Вернувшись из церкви Успения Богородицы, что на
Покровке, купец Суконной сотни Евстигней Саввич Пронь-кин тотчас начал собираться в Кремль. Не припоздать бы, сам царь во дворец зовет. Честь неслыханная! Государь будет с набольшими купцами совет держать.
Варвара же Егоровна сновала по дому. Хлопот на Кузьму немало: скребли и мыли полы, начисто выметали крыльца, лестницы и переходы, посыпали желтым и красным песком (через решета) двор и дорожки, курили жилье яичным пивом, дабы душистым сладким благовонием терем заполнить.
Варвара Егоровна принялась было снимать с киота иконы, но Евстигней Саввич не дозволил:
– Перед Святой неделей1 сымешь.
Варвара вздохнула: образа позеленели, заплыли воском, закоптели, а до Светлого воскресения, почитай, полгода.
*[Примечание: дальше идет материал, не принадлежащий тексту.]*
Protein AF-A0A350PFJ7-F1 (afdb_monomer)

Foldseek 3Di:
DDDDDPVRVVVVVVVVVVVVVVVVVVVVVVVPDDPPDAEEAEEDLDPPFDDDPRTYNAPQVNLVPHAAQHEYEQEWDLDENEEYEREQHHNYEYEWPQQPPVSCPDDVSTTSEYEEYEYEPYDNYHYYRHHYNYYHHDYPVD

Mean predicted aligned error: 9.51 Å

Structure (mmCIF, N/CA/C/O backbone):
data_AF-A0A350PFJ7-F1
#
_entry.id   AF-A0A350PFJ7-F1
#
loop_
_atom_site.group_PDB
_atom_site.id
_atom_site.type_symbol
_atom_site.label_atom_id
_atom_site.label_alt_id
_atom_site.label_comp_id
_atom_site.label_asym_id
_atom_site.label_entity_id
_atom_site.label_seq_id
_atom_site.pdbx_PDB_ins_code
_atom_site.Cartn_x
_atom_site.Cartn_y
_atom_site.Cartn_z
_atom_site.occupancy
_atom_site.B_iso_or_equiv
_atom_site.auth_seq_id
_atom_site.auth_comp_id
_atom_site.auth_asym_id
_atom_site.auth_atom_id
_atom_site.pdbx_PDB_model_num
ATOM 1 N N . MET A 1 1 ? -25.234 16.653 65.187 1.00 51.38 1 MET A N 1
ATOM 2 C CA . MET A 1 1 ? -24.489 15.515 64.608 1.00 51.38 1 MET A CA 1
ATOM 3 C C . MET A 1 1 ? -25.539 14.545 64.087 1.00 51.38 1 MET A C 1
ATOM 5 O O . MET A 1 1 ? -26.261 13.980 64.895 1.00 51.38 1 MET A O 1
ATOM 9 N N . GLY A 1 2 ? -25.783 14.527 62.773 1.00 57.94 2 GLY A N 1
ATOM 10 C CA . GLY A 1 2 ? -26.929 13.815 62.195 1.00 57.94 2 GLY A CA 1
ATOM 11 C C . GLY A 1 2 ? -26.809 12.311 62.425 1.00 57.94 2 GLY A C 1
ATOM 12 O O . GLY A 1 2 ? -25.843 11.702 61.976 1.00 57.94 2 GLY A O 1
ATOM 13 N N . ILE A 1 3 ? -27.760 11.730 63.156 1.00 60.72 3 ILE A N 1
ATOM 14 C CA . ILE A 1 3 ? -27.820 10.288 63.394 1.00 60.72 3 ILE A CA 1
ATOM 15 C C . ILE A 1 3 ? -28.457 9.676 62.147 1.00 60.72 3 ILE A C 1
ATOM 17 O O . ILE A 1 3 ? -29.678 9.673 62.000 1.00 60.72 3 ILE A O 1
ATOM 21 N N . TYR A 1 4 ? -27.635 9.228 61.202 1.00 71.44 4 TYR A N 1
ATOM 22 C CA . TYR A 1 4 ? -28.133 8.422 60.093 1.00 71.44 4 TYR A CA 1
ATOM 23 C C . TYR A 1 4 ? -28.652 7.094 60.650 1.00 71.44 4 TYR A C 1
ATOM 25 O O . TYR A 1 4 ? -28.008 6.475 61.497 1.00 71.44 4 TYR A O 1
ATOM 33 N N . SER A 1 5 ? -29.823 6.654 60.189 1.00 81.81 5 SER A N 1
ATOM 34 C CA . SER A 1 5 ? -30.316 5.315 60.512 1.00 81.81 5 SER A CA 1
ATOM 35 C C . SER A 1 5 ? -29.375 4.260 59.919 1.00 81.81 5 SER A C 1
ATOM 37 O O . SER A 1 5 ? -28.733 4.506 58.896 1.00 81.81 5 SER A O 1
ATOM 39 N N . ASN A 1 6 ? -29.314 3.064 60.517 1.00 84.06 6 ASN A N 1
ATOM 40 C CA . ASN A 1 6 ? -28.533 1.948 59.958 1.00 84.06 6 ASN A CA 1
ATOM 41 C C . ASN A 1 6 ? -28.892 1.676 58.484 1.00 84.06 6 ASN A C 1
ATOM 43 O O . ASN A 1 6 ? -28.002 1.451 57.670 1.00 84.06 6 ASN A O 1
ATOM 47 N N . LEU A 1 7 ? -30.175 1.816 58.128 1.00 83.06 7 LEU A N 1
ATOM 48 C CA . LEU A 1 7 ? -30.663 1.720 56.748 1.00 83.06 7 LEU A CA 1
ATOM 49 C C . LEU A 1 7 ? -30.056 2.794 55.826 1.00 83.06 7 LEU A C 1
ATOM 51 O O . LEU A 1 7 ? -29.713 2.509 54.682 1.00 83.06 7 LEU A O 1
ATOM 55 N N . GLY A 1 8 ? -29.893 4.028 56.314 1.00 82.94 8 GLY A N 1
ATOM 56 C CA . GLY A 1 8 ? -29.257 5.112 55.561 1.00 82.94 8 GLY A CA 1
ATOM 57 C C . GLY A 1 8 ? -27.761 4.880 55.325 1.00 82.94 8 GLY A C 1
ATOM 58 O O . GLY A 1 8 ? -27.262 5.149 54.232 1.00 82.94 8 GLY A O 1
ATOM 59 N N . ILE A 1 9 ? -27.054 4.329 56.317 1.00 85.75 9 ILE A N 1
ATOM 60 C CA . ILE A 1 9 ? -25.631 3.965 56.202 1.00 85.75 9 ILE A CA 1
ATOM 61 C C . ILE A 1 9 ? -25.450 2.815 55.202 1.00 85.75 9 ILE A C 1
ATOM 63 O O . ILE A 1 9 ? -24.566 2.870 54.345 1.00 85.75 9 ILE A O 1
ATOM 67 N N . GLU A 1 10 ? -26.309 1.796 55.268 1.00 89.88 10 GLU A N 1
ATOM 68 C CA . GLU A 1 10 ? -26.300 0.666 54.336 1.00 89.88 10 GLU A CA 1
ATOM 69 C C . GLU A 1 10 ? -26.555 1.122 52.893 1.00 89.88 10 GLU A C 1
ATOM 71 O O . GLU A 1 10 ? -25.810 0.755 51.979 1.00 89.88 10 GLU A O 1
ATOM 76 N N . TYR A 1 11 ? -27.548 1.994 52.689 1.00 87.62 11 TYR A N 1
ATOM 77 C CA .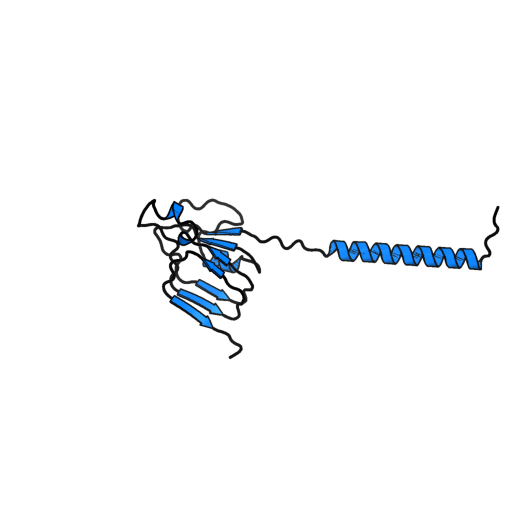 TYR A 1 11 ? -27.853 2.551 51.373 1.00 87.62 11 TYR A CA 1
ATOM 78 C C . TYR A 1 11 ? -26.674 3.350 50.805 1.00 87.62 11 TYR A C 1
ATOM 80 O O . TYR A 1 11 ? -26.305 3.173 49.643 1.00 87.62 11 TYR A O 1
ATOM 88 N N . PHE A 1 12 ? -26.036 4.187 51.626 1.00 88.88 12 PHE A N 1
ATOM 89 C CA . PHE A 1 12 ? -24.862 4.958 51.219 1.00 88.88 12 PHE A CA 1
ATOM 90 C C . PHE A 1 12 ? -23.678 4.061 50.828 1.00 88.88 12 PHE A C 1
ATOM 92 O O . PHE A 1 12 ? -23.053 4.280 49.788 1.00 88.88 12 PHE A O 1
ATOM 99 N N . ASN A 1 13 ? -23.392 3.018 51.611 1.00 91.56 13 ASN A N 1
ATOM 100 C CA . ASN A 1 13 ? -22.319 2.068 51.303 1.00 91.56 13 ASN A CA 1
ATOM 101 C C . ASN A 1 13 ? -22.591 1.312 49.997 1.00 91.56 13 ASN A C 1
ATOM 103 O O . ASN A 1 13 ? -21.701 1.204 49.153 1.00 91.56 13 ASN A O 1
ATOM 107 N N . LYS A 1 14 ? -23.840 0.885 49.778 1.00 92.44 14 LYS A N 1
ATOM 108 C CA . LYS A 1 14 ? -24.258 0.249 48.525 1.00 92.44 14 LYS A CA 1
ATOM 109 C C . LYS A 1 14 ? -24.057 1.174 47.321 1.00 92.44 14 LYS A C 1
ATOM 111 O O . LYS A 1 14 ? -23.516 0.736 46.309 1.00 92.44 14 LYS A O 1
ATOM 116 N N . GLN A 1 15 ? -24.432 2.451 47.434 1.00 93.75 15 GLN A N 1
ATOM 117 C CA . GLN A 1 15 ? -24.214 3.448 46.377 1.00 93.75 15 GLN A CA 1
ATOM 118 C C . GLN A 1 15 ? -22.722 3.672 46.098 1.00 93.75 15 GLN A C 1
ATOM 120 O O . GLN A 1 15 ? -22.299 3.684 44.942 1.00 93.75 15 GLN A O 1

Взять бы да почистить, но супруга не ослушаешься: строг Евстигней Саввич! Всегда и во всем обычая держится.
Пронькин, обувшись в красные сафьяновые сапоги с серебряными подковками, ступил к большому кипарисному сундуку, обитому белым железом. Поднял крышку, достал бобровую шубу.
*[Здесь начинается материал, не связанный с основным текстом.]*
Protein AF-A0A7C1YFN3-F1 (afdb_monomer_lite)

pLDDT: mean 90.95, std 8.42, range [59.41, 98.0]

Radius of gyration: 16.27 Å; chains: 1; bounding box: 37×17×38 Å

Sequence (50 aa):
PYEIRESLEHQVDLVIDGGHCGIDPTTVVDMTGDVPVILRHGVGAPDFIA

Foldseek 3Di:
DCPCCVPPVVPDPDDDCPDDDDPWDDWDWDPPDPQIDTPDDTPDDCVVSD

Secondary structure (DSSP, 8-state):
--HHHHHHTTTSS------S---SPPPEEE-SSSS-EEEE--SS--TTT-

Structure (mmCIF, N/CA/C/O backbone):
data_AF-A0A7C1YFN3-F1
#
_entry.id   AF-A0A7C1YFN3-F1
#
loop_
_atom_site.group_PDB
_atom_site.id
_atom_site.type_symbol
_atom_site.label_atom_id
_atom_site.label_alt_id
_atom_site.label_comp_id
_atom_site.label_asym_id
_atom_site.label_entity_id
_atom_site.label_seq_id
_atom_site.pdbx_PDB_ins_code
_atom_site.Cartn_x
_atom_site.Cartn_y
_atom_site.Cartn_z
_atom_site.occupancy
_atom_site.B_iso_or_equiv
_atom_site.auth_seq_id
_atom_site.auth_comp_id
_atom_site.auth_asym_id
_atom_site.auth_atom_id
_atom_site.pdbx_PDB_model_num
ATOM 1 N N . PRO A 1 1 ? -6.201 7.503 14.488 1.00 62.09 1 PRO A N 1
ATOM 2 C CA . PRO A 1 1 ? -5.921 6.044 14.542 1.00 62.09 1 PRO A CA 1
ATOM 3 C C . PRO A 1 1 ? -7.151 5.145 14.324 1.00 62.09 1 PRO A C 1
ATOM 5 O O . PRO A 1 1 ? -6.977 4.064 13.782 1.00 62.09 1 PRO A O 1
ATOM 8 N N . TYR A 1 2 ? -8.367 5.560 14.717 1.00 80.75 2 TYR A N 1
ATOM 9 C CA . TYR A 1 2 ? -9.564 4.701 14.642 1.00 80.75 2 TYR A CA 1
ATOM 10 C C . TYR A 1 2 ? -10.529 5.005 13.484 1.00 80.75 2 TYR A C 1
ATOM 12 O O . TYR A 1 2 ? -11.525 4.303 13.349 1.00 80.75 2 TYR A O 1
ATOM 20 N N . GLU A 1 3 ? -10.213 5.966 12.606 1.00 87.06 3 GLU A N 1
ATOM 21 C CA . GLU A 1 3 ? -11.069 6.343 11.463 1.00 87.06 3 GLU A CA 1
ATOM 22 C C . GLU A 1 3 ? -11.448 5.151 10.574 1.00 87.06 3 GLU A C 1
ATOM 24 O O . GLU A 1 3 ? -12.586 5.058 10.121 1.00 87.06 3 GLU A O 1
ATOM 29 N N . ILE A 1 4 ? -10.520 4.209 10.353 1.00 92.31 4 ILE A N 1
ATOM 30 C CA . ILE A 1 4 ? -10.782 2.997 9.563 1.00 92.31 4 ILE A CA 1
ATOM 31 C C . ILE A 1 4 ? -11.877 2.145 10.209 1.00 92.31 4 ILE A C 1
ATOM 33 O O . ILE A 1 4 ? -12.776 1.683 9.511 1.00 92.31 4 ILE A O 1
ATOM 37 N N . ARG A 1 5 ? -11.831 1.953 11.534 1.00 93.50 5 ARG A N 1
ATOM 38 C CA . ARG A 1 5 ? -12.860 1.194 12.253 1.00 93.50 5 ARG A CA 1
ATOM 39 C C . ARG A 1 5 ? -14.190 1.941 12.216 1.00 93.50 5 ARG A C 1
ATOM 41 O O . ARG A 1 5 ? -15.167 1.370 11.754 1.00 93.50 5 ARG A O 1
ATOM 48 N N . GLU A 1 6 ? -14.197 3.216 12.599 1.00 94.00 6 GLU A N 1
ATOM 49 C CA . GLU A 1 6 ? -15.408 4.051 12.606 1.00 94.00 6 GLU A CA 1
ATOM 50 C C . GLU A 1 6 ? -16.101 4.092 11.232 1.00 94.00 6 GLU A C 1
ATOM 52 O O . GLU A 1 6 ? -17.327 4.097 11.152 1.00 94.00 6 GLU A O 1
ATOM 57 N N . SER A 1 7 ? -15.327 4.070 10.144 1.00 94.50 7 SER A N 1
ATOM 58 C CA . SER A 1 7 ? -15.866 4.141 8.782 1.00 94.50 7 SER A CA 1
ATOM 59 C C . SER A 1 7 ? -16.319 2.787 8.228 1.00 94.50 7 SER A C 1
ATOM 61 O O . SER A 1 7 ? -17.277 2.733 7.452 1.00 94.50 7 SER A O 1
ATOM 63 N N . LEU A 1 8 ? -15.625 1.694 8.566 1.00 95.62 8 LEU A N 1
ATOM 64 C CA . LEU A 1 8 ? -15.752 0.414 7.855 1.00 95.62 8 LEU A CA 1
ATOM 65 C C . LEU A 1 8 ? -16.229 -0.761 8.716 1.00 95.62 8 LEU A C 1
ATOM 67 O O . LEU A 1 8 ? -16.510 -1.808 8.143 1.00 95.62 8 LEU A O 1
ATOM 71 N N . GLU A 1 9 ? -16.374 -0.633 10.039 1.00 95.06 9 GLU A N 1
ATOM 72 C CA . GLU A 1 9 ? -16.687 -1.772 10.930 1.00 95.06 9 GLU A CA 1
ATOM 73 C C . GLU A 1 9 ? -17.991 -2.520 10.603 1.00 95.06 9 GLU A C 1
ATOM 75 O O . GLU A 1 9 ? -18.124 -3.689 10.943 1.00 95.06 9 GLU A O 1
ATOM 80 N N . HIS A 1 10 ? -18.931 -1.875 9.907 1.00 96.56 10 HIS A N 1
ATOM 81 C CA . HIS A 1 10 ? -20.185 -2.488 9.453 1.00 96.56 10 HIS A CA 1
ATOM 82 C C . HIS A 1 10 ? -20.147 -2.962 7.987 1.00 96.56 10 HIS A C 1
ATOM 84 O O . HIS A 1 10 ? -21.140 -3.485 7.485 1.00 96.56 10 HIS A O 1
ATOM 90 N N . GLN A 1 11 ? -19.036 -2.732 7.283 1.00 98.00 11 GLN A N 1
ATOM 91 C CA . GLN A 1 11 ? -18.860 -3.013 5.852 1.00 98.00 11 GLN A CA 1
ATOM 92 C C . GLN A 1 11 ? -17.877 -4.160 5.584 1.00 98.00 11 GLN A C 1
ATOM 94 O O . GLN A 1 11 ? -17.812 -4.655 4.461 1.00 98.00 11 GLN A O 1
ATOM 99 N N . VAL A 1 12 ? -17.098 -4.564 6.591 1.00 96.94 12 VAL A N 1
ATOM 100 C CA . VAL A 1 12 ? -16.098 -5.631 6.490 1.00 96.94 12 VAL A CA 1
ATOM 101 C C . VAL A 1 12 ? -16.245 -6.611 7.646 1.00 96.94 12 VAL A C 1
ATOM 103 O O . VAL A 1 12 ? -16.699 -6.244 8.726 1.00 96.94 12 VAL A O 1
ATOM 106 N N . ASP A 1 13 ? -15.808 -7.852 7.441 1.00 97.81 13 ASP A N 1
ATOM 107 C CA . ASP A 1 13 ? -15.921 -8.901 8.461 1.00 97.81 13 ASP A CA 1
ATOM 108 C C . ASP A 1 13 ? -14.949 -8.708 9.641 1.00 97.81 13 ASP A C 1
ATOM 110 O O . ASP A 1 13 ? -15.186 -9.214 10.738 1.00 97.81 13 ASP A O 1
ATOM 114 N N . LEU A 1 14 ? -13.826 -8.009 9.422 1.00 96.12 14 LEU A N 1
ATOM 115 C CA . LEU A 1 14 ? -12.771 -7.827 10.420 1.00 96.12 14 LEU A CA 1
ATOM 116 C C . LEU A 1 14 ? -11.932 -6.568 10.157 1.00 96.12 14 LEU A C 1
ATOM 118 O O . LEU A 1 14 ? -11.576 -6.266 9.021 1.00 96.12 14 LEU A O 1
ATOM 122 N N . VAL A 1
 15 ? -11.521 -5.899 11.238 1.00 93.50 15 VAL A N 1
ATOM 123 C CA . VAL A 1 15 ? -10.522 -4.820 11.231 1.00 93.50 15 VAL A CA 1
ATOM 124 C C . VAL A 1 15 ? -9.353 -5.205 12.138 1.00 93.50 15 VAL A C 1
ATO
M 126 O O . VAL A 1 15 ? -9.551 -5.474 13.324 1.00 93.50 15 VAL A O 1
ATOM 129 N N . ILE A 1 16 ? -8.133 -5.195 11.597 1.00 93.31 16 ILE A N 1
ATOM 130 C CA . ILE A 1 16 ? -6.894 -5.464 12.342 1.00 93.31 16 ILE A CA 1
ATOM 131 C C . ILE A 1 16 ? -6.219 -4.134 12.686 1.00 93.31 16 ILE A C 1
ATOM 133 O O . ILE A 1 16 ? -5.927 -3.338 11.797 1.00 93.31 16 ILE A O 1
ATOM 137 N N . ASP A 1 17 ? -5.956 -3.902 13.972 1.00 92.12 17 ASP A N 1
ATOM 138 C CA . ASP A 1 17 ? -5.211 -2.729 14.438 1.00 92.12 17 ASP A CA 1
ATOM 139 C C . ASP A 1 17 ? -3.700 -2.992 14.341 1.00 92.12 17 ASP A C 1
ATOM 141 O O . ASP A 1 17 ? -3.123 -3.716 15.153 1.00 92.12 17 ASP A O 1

– Надел бы заячью, батюшка. Уж больно на улицах грязно.
– К царю иду!
Холоп Гаврила, тот самый Гаврила, коего Евстигней держал при себе вот уже два десятка лет, поплескивая на сухие березовые полешки яичным пивом, едко бросил:
– Чай, не на пир кличет.
– Нишкни! – прикрикнул Евстигней Саввич. – Эк, волю взял языком трепать… Помене, помене плещи. Вон уж полбадьи опорожнил. Наберись тут. Пивко-то ныне денежек стоит.
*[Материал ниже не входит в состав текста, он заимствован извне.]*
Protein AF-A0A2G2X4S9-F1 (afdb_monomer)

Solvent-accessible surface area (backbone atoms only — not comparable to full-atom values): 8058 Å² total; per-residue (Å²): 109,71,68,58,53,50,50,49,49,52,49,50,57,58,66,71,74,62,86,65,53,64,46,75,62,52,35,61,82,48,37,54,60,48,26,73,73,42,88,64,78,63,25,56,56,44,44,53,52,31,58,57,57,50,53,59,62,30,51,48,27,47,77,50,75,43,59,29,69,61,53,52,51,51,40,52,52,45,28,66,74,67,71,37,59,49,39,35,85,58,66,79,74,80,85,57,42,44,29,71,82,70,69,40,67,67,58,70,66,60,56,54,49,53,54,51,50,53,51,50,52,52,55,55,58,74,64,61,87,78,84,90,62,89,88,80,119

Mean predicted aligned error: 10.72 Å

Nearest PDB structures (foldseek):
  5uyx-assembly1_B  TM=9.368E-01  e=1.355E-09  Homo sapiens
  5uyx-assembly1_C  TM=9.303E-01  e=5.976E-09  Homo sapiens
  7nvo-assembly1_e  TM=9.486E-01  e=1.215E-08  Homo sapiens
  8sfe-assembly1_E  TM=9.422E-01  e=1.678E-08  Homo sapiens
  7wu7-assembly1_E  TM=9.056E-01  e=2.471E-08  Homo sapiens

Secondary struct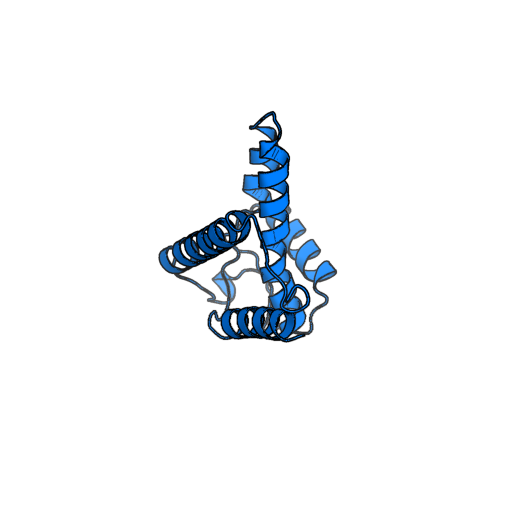ure (DSSP, 8-state):
-HHHHHHHHHHHHHHHS---------TTTTHHHHHHHS-STHHHHHHHHHHHTTHHHHHHHHHTTS-HHHHHHHHHHHHHHHT-TTB---TT--S--BTTTTT----HHHHHHHHHHHHHHHHHHTT------GGG-

InterPro domains:
  IPR002423 Chaperonin Cpn60/GroEL/TCP-1 family [PF00118] (35-133)
  IPR017998 T-complex protein 1 [PTHR11353] (34-132)
  IPR027413 GroEL-like equatorial domain superfamily [G3DSA:1.10.560.10] (23-135)
  IPR027413 GroEL-like equatorial domain superfamily [SSF48592] (33-133)

Sequence (137 aa):
MMLYALLEILFATIQLYMVVVQQRFLAQLLWKPAAGKHPGVEQYAIRAFADALDSVPMALAENSGLQPIETLSAVKAQQIKENNPCCGIDCNDVGTNDMREQNVFETLIGKQQQLLLATQVVKMILKIDDVITPSEY

Organism: Capsicum baccatum (NCBI:txid33114)

Structure (mmCIF, N/CA/C/O backbone):
data_AF-A0A2G2X4S9-F1
#
_entry.id   AF-A0A2G2X4S9-F1
#
loop_
_atom_site.group_PDB
_atom_site.id
_atom_site.type_symbol
_atom_site.label_atom_id
_atom_site.label_alt_id
_atom_site.label_comp_id
_atom_site.label_asym_id
_atom_site.label_entity_id
_atom_site.label_seq_id
_atom_site.pdbx_PDB_ins_code
_atom_site.Cartn_x
_atom_site.Cartn_y
_atom_site.Cartn_z
_atom_site.occupancy
_atom_site.B_iso_or_equiv
_atom_site.auth_seq_id
_atom_site.auth_comp_id
_atom_site.auth_asym_id
_atom_site.auth_atom_id
_atom_site.pdbx_PDB_model_num
ATOM 1 N N . MET A 1 1 ? 10.827 -22.075 -11.584 1.00 45.50 1 MET A N 1
ATOM 2 C CA . MET A 1 1 ? 10.156 -22.565 -10.355 1.00 45.50 1 MET A CA 1
ATOM 3 C C . MET A 1 1 ? 10.850 -22.103 -9.074 1.00 45.50 1 MET A C 1
ATOM 5 O O . MET A 1 1 ? 10.166 -21.508 -8.259 1.00 45.50 1 MET A O 1
ATOM 9 N N . MET A 1 2 ? 12.176 -22.247 -8.907 1.00 38.59 2 MET A N 1
ATOM 10 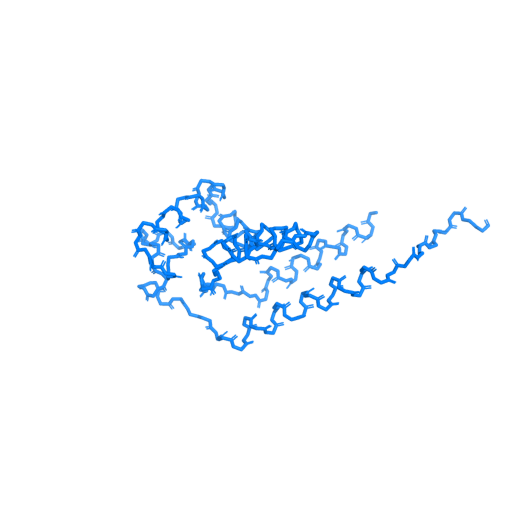C CA . MET A 1 2 ? 12.880 -21.697 -7.723 1.00 38.59 2 MET A CA 1
ATOM 11 C C . MET A 1 2 ? 12.782 -20.168 -7.575 1.00 38.59 2 MET A C 1
ATOM 13 O O . MET A 1 2 ? 12.652 -19.692 -6.457 1.00 38.59 2 MET A O 1
ATOM 17 N N . LEU A 1 3 ? 12.784 -19.400 -8.675 1.00 39.06 3 LEU A N 1
ATOM 18 C CA . LEU A 1 3 ? 12.642 -17.934 -8.616 1.00 39.06 3 LEU A CA 1
ATOM 19 C C . LEU A 1 3 ? 11.252 -17.480 -8.134 1.00 39.06 3 LEU A C 1
ATOM 21 O O . LEU A 1 3 ? 11.148 -16.498 -7.414 1.00 39.06 3 LEU A O 1
ATOM 25 N N . TYR A 1 4 ? 10.197 -18.218 -8.497 1.00 58.03 4 TYR A N 1
ATOM 26 C CA . TYR A 1 4 ? 8.828 -17.954 -8.038 1.00 58.03 4 TYR A CA 1
ATOM 27 C C . TYR A 1 4 ? 8.655 -18.341 -6.566 1.00 58.03 4 TYR A C 1
ATOM 29 O O . TYR A 1 4 ? 8.066 -17.585 -5.809 1.00 58.03 4 TYR A O 1
ATOM 37 N N . ALA A 1 5 ? 9.252 -19.459 -6.138 1.00 40.12 5 ALA A N 1
ATOM 38 C CA . ALA A 1 5 ? 9.270 -19.858 -4.731 1.00 40.12 5 ALA A CA 1
ATOM 39 C C . 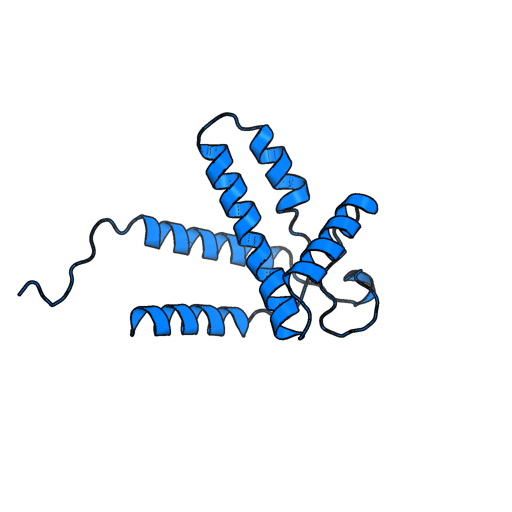ALA A 1 5 ? 10.071 -18.874 -3.857 1.00 40.12 5 ALA A C 1
ATOM 41 O O . ALA A 1 5 ? 9.672 -18.596 -2.737 1.00 40.12 5 ALA A O 1
ATOM 42 N N . LEU A 1 6 ? 11.166 -18.299 -4.368 1.00 44.41 6 LEU A N 1
ATOM 43 C CA . LEU A 1 6 ? 11.915 -17.239 -3.682 1.00 44.41 6 LEU A CA 1
ATOM 44 C C . LEU A 1 6 ? 11.149 -15.915 -3.640 1.00 44.41 6 LEU A C 1
ATOM 46 O O . LEU A 1 6 ? 11.225 -15.232 -2.626 1.00 44.41 6 LEU A O 1
ATOM 50 N N . LEU A 1 7 ? 10.394 -15.574 -4.690 1.00 49.41 7 LEU A N 1
ATOM 51 C CA . LEU A 1 7 ? 9.524 -14.398 -4.701 1.00 49.41 7 LEU A CA 1
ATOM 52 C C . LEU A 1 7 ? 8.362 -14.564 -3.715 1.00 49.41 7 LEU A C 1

Гаврила крякнул: ну и жаден Евстигней Саввич, чуть ли не в первые купцы выбился, а за полушку (как и раньше) удавится.
Евстигней начал примерять шубу – новехонька! – а Гаврила, воровато зыркнув на купца, приложился к бадейке. Варвара Егоровна углядела, но смолчала: как ни дозирай за колобродным Гаврилой, все равно где-нибудь назюзюкается.
Евстигней Саввич помолился на киот, надел шапку, взял посох и вышел из избы. Варвара Егоровна проводила супруга до ворот.
– С богом, батюшка.
Пошел от избы Пронькин степенно, вальяжно. Царь позвал! В кои-то веки побываешь в государевом дворце. Он, подлый человечишко, бывший тяглый мужик князя Телятевского, зван на совет к великому государю всея Руси! Скажи кому в селе Богородском – засмеют. Спятил-де Пронькин, давно ли на постоялом дворе в лаптях сидел, и вдруг из грязи да в князи. Засмеют!
В гору пошел Евстигней Саввич. Глядишь, через год-другой и до Гостиной сотни дотянется. То-то деньга в мошну потечет, то-то на царской льготе каменных лавок и торговых подворий поставит!
Бодр, доволен Евстигней Саввич.
Вышел на Покровку. Улица шумная, многолюдная; по обе стороны, за яблоневыми и вишневыми садами, высятся нарядные боярские хоромы. Что ни терем, то залюбень.
«Знатные хоромы, – с завистью подумалось Пронь-кину. – Добро бы себе такие поставить. В три жилья, на высоком подклете. Купцов позвать, пир закатить. Глянь, гости, какие хоромы у Проньки, не хуже боярских».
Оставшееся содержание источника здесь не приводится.